For me, at first things would just stop (back to black as it were), then they
would slowly slide out of my field of view and any head motion would cause
them to stop. But eventually, like balancing, once I got to the point where I
got it started, I could keep it going for a while. At this point if I can keep
it going for several (say 6 or 7) minutes I'll find myself asleep (which I
recognize by waking up). Only on a few occasions have remained as lucid as
Feynman describes while actually dreaming.

------
orf
Woah, I experienced this a lot when I was younger. I never knew it had a name.
Before I went to sleep I would see all kinds of crazy patterns and colours,
sort of like blurry fractals I guess.
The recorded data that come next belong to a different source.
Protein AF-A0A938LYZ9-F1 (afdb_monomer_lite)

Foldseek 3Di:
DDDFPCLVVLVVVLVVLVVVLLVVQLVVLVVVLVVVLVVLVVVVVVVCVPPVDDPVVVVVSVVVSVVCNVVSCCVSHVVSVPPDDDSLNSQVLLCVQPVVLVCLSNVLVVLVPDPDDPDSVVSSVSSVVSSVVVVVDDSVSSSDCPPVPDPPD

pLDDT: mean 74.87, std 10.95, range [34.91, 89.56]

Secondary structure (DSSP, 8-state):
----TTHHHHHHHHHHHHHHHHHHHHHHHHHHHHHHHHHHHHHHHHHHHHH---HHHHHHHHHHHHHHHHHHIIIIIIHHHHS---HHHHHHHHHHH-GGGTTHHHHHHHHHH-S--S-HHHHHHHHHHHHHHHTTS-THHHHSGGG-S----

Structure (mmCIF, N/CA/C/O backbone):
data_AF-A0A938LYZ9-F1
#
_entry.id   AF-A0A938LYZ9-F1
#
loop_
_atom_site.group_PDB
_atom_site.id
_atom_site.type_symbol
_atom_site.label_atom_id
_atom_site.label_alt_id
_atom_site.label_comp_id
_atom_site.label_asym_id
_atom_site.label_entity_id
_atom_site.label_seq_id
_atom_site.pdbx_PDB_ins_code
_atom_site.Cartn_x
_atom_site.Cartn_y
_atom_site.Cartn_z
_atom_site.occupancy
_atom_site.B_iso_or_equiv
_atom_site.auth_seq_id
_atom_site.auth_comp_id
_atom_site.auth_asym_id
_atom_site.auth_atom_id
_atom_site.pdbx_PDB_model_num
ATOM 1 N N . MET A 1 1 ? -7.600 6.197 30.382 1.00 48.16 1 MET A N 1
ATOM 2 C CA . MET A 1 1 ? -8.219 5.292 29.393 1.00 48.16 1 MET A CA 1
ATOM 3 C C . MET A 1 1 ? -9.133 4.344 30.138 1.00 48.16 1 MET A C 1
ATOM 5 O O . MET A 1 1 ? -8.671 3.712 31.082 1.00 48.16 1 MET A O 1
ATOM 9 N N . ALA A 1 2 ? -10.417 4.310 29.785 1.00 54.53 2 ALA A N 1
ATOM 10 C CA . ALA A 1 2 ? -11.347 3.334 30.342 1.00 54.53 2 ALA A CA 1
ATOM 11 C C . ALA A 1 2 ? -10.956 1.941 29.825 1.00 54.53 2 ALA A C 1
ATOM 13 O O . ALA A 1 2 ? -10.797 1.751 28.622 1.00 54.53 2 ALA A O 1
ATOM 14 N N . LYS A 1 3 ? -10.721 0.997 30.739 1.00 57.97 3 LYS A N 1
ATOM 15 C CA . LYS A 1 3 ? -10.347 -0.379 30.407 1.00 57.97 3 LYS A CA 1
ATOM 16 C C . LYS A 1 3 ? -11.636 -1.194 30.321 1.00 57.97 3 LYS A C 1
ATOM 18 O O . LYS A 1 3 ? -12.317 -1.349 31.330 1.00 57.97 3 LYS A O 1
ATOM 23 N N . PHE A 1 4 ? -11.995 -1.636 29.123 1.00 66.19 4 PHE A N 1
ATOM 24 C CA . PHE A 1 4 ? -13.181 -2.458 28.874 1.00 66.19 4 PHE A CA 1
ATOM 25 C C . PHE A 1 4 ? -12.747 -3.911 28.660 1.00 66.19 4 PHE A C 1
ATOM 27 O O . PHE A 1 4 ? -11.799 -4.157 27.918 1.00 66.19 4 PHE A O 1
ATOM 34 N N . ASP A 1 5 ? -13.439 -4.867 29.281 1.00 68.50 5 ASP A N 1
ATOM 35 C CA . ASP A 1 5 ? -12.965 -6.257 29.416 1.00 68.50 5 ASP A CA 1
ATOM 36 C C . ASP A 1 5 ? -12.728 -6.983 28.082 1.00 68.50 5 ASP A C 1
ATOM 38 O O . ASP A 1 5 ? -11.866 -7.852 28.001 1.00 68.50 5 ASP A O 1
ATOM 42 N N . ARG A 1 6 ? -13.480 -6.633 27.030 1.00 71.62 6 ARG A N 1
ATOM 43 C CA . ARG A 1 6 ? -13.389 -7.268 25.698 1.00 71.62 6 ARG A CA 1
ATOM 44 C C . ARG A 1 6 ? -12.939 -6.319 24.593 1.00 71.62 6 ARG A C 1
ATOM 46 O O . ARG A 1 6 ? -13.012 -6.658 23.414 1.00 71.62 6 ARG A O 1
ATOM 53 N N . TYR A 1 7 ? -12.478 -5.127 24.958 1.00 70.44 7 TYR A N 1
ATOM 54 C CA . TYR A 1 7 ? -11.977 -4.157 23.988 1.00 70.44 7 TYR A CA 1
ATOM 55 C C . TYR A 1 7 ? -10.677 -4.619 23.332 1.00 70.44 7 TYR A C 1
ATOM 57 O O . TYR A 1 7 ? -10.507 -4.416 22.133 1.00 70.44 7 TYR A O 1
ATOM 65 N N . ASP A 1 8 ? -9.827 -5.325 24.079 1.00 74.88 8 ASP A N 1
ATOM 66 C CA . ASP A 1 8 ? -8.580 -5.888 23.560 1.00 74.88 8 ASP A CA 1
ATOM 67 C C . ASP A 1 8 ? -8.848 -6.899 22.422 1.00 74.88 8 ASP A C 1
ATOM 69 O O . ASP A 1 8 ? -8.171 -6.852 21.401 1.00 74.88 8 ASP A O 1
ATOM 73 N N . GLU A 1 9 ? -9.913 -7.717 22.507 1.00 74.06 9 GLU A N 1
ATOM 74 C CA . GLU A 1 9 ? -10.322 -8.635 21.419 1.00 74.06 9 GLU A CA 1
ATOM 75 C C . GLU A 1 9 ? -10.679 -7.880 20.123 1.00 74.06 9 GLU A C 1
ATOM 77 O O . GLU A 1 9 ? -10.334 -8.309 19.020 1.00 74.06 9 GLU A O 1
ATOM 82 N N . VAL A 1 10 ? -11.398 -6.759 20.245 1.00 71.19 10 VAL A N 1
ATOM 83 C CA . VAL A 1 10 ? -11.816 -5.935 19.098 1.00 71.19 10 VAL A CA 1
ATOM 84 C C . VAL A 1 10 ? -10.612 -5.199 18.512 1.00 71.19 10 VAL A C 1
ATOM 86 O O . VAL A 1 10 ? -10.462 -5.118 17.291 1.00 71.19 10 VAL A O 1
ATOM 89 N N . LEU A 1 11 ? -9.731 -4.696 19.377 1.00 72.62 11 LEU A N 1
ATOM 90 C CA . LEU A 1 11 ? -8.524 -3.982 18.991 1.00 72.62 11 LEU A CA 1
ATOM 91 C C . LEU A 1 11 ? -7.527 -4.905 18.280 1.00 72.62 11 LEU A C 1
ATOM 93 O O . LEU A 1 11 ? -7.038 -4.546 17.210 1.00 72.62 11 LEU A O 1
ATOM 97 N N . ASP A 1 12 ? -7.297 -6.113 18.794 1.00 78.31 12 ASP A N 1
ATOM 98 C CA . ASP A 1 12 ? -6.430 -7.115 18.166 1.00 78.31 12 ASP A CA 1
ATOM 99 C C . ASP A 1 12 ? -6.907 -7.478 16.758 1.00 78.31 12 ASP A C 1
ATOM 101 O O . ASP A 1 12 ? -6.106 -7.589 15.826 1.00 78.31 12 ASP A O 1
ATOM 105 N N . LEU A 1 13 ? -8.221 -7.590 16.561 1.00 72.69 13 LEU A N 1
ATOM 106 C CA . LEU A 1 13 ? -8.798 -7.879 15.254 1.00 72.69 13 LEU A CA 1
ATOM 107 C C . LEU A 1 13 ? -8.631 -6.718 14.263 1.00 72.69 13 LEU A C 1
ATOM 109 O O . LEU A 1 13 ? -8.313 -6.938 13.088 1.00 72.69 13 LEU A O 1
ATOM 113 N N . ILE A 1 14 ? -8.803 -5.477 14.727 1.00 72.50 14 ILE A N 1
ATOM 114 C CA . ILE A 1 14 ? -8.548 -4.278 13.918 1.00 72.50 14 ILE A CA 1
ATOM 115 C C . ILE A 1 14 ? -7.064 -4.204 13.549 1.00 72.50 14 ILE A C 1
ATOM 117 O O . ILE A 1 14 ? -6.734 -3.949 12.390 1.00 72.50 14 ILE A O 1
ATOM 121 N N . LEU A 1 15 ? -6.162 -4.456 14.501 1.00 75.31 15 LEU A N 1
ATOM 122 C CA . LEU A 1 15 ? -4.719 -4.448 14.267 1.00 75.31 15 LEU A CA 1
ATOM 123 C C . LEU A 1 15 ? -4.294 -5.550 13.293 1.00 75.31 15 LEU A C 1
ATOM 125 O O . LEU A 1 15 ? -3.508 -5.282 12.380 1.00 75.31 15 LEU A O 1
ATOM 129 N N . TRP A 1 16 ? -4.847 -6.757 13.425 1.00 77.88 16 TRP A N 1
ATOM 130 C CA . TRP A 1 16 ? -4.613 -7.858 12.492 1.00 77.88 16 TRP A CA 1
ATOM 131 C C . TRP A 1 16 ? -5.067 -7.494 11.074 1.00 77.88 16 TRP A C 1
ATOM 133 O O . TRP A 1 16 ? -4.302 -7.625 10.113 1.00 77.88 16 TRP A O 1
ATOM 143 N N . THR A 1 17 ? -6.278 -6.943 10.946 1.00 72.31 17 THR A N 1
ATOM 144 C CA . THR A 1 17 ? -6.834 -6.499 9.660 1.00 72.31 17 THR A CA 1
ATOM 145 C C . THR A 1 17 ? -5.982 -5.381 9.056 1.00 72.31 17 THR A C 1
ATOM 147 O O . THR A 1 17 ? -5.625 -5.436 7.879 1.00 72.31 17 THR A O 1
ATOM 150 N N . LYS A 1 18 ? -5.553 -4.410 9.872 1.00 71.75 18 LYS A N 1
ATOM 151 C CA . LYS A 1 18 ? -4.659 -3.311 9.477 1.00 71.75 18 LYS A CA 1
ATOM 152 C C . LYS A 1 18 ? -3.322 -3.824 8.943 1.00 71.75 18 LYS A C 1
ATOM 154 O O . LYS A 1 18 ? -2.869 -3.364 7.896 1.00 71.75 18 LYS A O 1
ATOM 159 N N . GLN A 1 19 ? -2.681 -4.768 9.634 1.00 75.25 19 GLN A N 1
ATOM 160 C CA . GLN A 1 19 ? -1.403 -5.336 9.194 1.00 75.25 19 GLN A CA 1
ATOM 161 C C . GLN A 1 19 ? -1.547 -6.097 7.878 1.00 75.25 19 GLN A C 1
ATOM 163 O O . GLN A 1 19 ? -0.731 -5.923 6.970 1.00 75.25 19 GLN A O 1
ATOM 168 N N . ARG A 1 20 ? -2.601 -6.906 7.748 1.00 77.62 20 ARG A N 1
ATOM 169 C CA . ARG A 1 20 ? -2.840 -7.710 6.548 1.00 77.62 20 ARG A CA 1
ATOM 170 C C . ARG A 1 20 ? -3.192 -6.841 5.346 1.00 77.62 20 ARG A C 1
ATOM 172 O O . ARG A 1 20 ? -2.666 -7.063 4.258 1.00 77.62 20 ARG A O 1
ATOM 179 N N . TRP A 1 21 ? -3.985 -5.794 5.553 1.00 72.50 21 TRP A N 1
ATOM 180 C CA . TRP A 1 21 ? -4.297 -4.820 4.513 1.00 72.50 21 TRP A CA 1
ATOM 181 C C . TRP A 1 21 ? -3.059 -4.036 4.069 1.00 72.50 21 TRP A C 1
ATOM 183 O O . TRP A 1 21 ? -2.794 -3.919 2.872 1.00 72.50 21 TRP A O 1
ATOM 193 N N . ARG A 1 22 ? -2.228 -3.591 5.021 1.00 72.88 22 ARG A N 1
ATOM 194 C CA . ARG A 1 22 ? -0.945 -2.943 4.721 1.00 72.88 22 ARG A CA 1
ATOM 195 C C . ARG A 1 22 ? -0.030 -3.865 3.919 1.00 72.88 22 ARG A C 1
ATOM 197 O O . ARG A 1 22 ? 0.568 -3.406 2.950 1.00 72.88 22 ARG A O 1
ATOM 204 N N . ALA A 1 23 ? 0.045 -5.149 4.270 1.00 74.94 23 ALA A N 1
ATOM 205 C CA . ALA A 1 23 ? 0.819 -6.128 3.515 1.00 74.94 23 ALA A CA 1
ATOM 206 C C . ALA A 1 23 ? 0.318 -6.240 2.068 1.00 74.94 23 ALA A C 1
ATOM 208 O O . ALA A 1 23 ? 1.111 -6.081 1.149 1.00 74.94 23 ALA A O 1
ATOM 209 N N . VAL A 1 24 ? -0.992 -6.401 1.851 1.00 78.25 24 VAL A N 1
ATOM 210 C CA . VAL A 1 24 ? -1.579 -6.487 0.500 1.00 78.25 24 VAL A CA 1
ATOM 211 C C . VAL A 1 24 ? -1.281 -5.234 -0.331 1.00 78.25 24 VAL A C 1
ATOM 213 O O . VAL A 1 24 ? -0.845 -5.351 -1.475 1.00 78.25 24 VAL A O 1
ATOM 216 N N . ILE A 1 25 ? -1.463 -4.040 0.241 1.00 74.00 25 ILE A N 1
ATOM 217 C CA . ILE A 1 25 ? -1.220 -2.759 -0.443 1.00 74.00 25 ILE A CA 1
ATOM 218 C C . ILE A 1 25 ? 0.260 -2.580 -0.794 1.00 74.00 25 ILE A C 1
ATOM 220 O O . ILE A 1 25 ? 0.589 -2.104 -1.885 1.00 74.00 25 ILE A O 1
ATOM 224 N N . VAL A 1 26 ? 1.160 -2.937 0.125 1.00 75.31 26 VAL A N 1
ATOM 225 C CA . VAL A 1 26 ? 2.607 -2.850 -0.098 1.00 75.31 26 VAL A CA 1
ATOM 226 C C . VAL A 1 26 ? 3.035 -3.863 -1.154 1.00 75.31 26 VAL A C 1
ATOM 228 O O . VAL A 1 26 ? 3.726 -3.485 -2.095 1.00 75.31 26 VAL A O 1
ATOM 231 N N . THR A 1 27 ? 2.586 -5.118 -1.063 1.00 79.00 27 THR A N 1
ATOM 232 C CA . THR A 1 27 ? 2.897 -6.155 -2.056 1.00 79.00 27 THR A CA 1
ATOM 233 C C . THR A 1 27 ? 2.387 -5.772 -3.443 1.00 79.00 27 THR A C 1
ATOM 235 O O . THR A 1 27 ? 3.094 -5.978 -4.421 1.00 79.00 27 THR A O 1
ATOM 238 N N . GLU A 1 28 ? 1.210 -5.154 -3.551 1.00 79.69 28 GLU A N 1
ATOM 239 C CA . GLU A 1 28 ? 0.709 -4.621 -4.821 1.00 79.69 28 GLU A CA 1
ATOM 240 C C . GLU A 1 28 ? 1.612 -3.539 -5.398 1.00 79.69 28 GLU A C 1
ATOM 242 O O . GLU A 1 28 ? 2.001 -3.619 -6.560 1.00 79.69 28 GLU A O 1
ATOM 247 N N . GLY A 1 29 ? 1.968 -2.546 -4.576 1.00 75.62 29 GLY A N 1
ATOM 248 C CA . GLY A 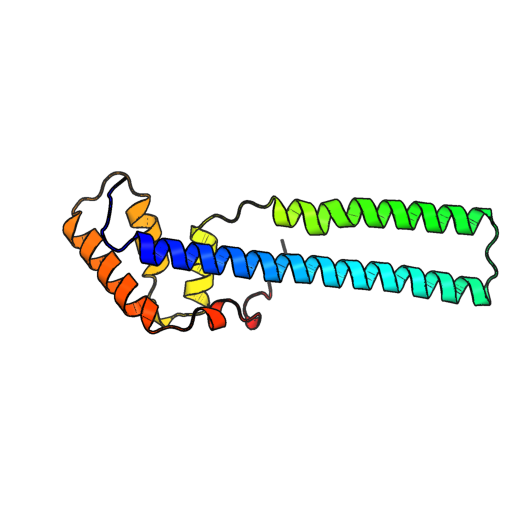1 29 ? 2.854 -1.463 -4.988 1.00 75.62 29 GLY A CA 1
ATOM 249 C C . GLY A 1 29 ? 4.206 -1.996 -5.455 1.00 75.62 29 GLY A C 1
ATOM 250 O O . GLY A 1 29 ? 4.699 -1.578 -6.499 1.00 75.62 29 GLY A O 1
ATOM 251 N N . VAL A 1 30 ? 4.760 -2.973 -4.733 1.00 80.38 30 VAL A N 1
ATOM 252 C CA . VAL A 1 30 ? 6.008 -3.658 -5.092 1.00 80.38 30 VAL A CA 1
ATOM 253 C C . VAL A 1 30 ? 5.864 -4.429 -6.404 1.00 80.38 30 VAL A C 1
ATOM 255 O O . VAL A 1 30 ? 6.736 -4.312 -7.258 1.00 80.38 30 VAL A O 1
ATOM 258 N N . LEU A 1 31 ? 4.774 -5.176 -6.604 1.00 84.44 31 LEU A N 1
ATOM 259 C CA . LEU A 1 31 ? 4.544 -5.951 -7.828 1.00 84.44 31 LEU A CA 1
ATOM 260 C C . LEU A 1 31 ? 4.355 -5.055 -9.054 1.00 84.44 31 LEU A C 1
ATOM 262 O O . LEU A 1 31 ? 4.969 -5.306 -10.087 1.00 84.44 31 LEU A O 1
ATOM 266 N N . VAL A 1 32 ? 3.549 -3.997 -8.944 1.00 82.12 32 VAL A N 1
ATOM 267 C CA . VAL A 1 32 ? 3.335 -3.031 -10.034 1.00 82.12 32 VAL A CA 1
ATOM 268 C C . VAL A 1 32 ? 4.640 -2.316 -10.374 1.00 82.12 32 VAL A C 1
ATOM 270 O O . VAL A 1 32 ? 4.995 -2.195 -11.546 1.00 82.12 32 VAL A O 1
ATOM 273 N N . PHE A 1 33 ? 5.391 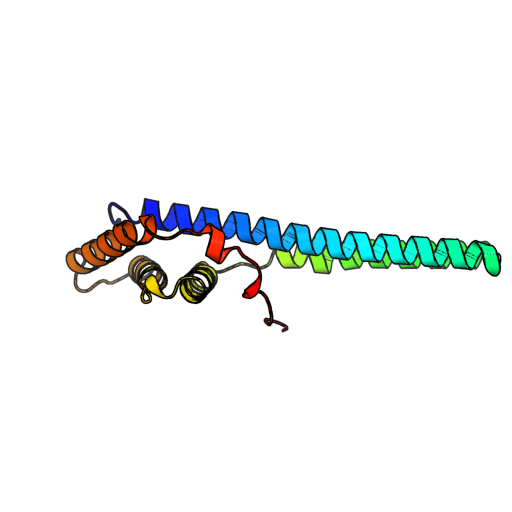-1.885 -9.361 1.00 82.00 33 PHE A N 1
ATOM 274 C CA . PHE A 1 33 ? 6.688 -1.250 -9.558 1.00 82.00 33 PHE A CA 1
ATOM 275 C C . PHE A 1 33 ? 7.702 -2.202 -10.212 1.00 82.00 33 PHE A C 1
ATOM 277 O O . PHE A 1 33 ? 8.362 -1.823 -11.180 1.00 82.00 33 PHE A O 1
ATOM 284 N N . ALA A 1 34 ? 7.784 -3.452 -9.748 1.00 84.62 34 ALA A N 1
ATOM 285 C CA . ALA A 1 34 ? 8.644 -4.473 -10.340 1.00 84.62 34 ALA A CA 1
ATOM 286 C C . ALA A 1 34 ? 8.263 -4.763 -11.800 1.00 84.62 34 ALA A C 1
ATOM 288 O O . ALA A 1 34 ? 9.144 -4.846 -12.654 1.00 84.62 34 ALA A O 1
ATOM 289 N N . ALA A 1 35 ? 6.964 -4.851 -12.103 1.00 87.75 35 ALA A N 1
ATOM 290 C CA . ALA A 1 35 ? 6.465 -5.047 -13.461 1.00 87.75 35 ALA A CA 1
ATOM 291 C C . ALA A 1 35 ? 6.837 -3.877 -14.387 1.00 87.75 35 ALA A C 1
ATOM 293 O O . ALA A 1 35 ? 7.302 -4.108 -15.502 1.00 87.75 35 ALA A O 1
ATOM 294 N N . LEU A 1 36 ? 6.704 -2.629 -13.922 1.00 84.56 36 LEU A N 1
ATOM 295 C CA . LEU A 1 36 ? 7.124 -1.443 -14.679 1.00 84.56 36 LEU A CA 1
ATOM 296 C C . LEU A 1 36 ? 8.635 -1.430 -14.930 1.00 84.56 36 LEU A C 1
ATOM 298 O O . LEU A 1 36 ? 9.069 -1.177 -16.053 1.00 84.56 36 LEU A O 1
ATOM 302 N N . MET A 1 37 ? 9.441 -1.738 -13.912 1.00 85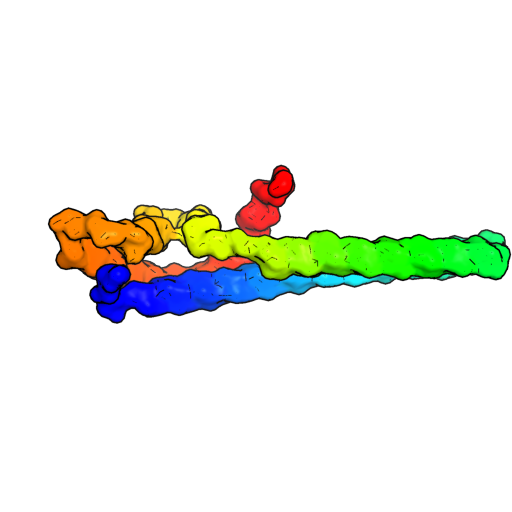.75 37 MET A N 1
ATOM 303 C CA . MET A 1 37 ? 10.898 -1.811 -14.049 1.00 85.75 37 MET A CA 1
ATOM 304 C C . MET A 1 37 ? 11.317 -2.872 -15.073 1.00 85.75 37 MET A C 1
ATOM 306 O O . MET A 1 37 ? 12.138 -2.584 -15.946 1.00 85.75 37 MET A O 1
ATOM 310 N N . LEU A 1 38 ? 10.707 -4.060 -15.013 1.00 89.56 38 LEU A N 1
ATOM 311 C CA . LEU A 1 38 ? 10.902 -5.131 -15.993 1.00 89.56 38 LEU A CA 1
ATOM 312 C C . LEU A 1 38 ? 10.500 -4.698 -17.403 1.00 89.56 38 LEU A C 1
ATOM 314 O O . LEU A 1 38 ? 11.262 -4.914 -18.342 1.00 89.56 38 LEU A O 1
ATOM 318 N N . ALA A 1 39 ? 9.342 -4.055 -17.557 1.00 89.06 39 ALA A N 1
ATOM 319 C CA . ALA A 1 39 ? 8.869 -3.580 -18.851 1.00 89.06 39 ALA A CA 1
ATOM 320 C C . ALA A 1 39 ? 9.864 -2.602 -19.495 1.00 89.06 39 ALA A C 1
ATOM 322 O O . ALA A 1 39 ? 10.189 -2.750 -20.671 1.00 89.06 39 ALA A O 1
ATOM 323 N N . VAL A 1 40 ? 10.415 -1.655 -18.726 1.00 86.81 40 VAL A N 1
ATOM 324 C CA . VAL A 1 40 ? 11.414 -0.705 -19.245 1.00 86.81 40 VAL A CA 1
ATOM 325 C C . VAL A 1 40 ? 12.697 -1.417 -19.675 1.00 86.81 40 VAL A C 1
ATOM 327 O O . VAL A 1 40 ? 13.243 -1.090 -20.729 1.00 86.81 40 VAL A O 1
ATOM 330 N N . VAL A 1 41 ? 13.169 -2.406 -18.908 1.00 87.56 41 VAL A N 1
ATOM 331 C CA . VAL A 1 41 ? 14.353 -3.202 -19.280 1.00 87.56 41 VAL A CA 1
ATOM 332 C C . VAL A 1 41 ? 14.101 -3.979 -20.570 1.00 87.56 41 VAL A C 1
ATOM 334 O O . VAL A 1 41 ? 14.932 -3.932 -21.472 1.00 87.56 41 VAL A O 1
ATOM 337 N N . LEU A 1 42 ? 12.950 -4.645 -20.692 1.00 89.56 42 LEU A N 1
ATOM 338 C CA . LEU A 1 42 ? 12.591 -5.418 -21.882 1.00 89.56 42 LEU A CA 1
ATOM 339 C C . LEU A 1 42 ? 12.464 -4.537 -23.127 1.00 89.56 42 LEU A C 1
ATOM 341 O O . LEU A 1 42 ? 12.993 -4.890 -24.178 1.00 89.56 42 LEU A O 1
ATOM 345 N N . VAL A 1 43 ? 11.821 -3.372 -23.009 1.00 88.56 43 VAL A N 1
ATOM 346 C CA . VAL A 1 43 ? 11.710 -2.403 -24.110 1.00 88.56 43 VAL A CA 1
ATOM 347 C C . VAL A 1 43 ? 13.090 -1.887 -24.507 1.00 88.56 43 VAL A C 1
ATOM 349 O O . VAL A 1 43 ? 13.402 -1.824 -25.692 1.00 88.56 43 VAL A O 1
ATOM 352 N N . SER A 1 44 ? 13.940 -1.569 -23.531 1.00 84.69 44 SER A N 1
ATOM 353 C CA . SER A 1 44 ? 15.297 -1.071 -23.785 1.00 84.69 44 SER A CA 1
ATOM 354 C C . SER A 1 44 ? 16.178 -2.135 -24.452 1.00 84.69 44 SER A C 1
ATOM 356 O O . SER A 1 44 ? 16.883 -1.828 -25.409 1.00 84.69 44 SER A O 1
ATOM 358 N N . ALA A 1 45 ? 16.096 -3.393 -24.004 1.00 85.81 45 ALA A N 1
ATOM 359 C CA . ALA A 1 45 ? 16.791 -4.530 -24.610 1.00 85.81 45 ALA A CA 1
ATOM 360 C C . ALA A 1 45 ? 16.276 -4.837 -26.026 1.00 85.81 45 ALA A C 1
ATOM 362 O O . ALA A 1 45 ? 17.065 -5.115 -26.928 1.00 85.81 45 ALA A O 1
ATOM 363 N N . GLY A 1 46 ? 14.961 -4.742 -26.241 1.00 88.12 46 GLY A N 1
ATOM 364 C CA . GLY A 1 46 ? 14.351 -4.875 -27.562 1.00 88.12 46 GLY A CA 1
ATOM 365 C C . GLY A 1 46 ? 14.816 -3.778 -28.520 1.00 88.12 46 GLY A C 1
ATOM 366 O O . GLY A 1 46 ? 15.232 -4.074 -29.634 1.00 88.12 46 GLY A O 1
ATOM 367 N N . LEU A 1 47 ? 14.820 -2.520 -28.075 1.00 86.31 47 LEU A N 1
ATOM 368 C CA . LEU A 1 47 ? 15.300 -1.389 -28.872 1.00 86.31 47 LEU A CA 1
ATOM 369 C C . LEU A 1 47 ? 16.795 -1.491 -29.190 1.00 86.31 47 LEU A C 1
ATOM 371 O O . LEU A 1 47 ? 17.200 -1.169 -30.304 1.00 86.31 47 LEU A O 1
ATOM 375 N N . GLU A 1 48 ? 17.609 -1.974 -28.251 1.00 87.12 48 GLU A N 1
ATOM 376 C CA . GLU A 1 48 ? 19.037 -2.212 -28.470 1.00 87.12 48 GLU A CA 1
ATOM 377 C C . GLU A 1 48 ? 19.274 -3.179 -29.637 1.00 87.12 48 GLU A C 1
ATOM 379 O O . GLU A 1 48 ? 20.114 -2.911 -30.496 1.00 87.12 48 GLU A O 1
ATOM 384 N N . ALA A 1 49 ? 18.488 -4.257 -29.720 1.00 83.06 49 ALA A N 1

Level 3 describes it well, but I
wouldn't say I spent a long time concentrating and I definitely hadn't taken
any psychedelics at that young age.

After a period of time a small spinning... twitch... would appear at the very
centre of my vision, the best way to describe it would be a spasm of small
lines. Anyone else experienced this?

I never really thought it was odd until now, to be honest it kind of scared
me. I assumed it was sort of tinnitus for your eyes, and I was somehow
damaging them!

------
kowdermeister
I accidentally invented a pretty cool technique to induce hallucination like
patterns. Two ingredients: \- sun \- two hands

Close your eyes and face the sun. Put your palms in front of your eyes (about
10, 20cm) so they cross each other in 45 degrees. Start to wobble your palms
with your fingers stretched quite fast and you should see something like a
Moire pattern.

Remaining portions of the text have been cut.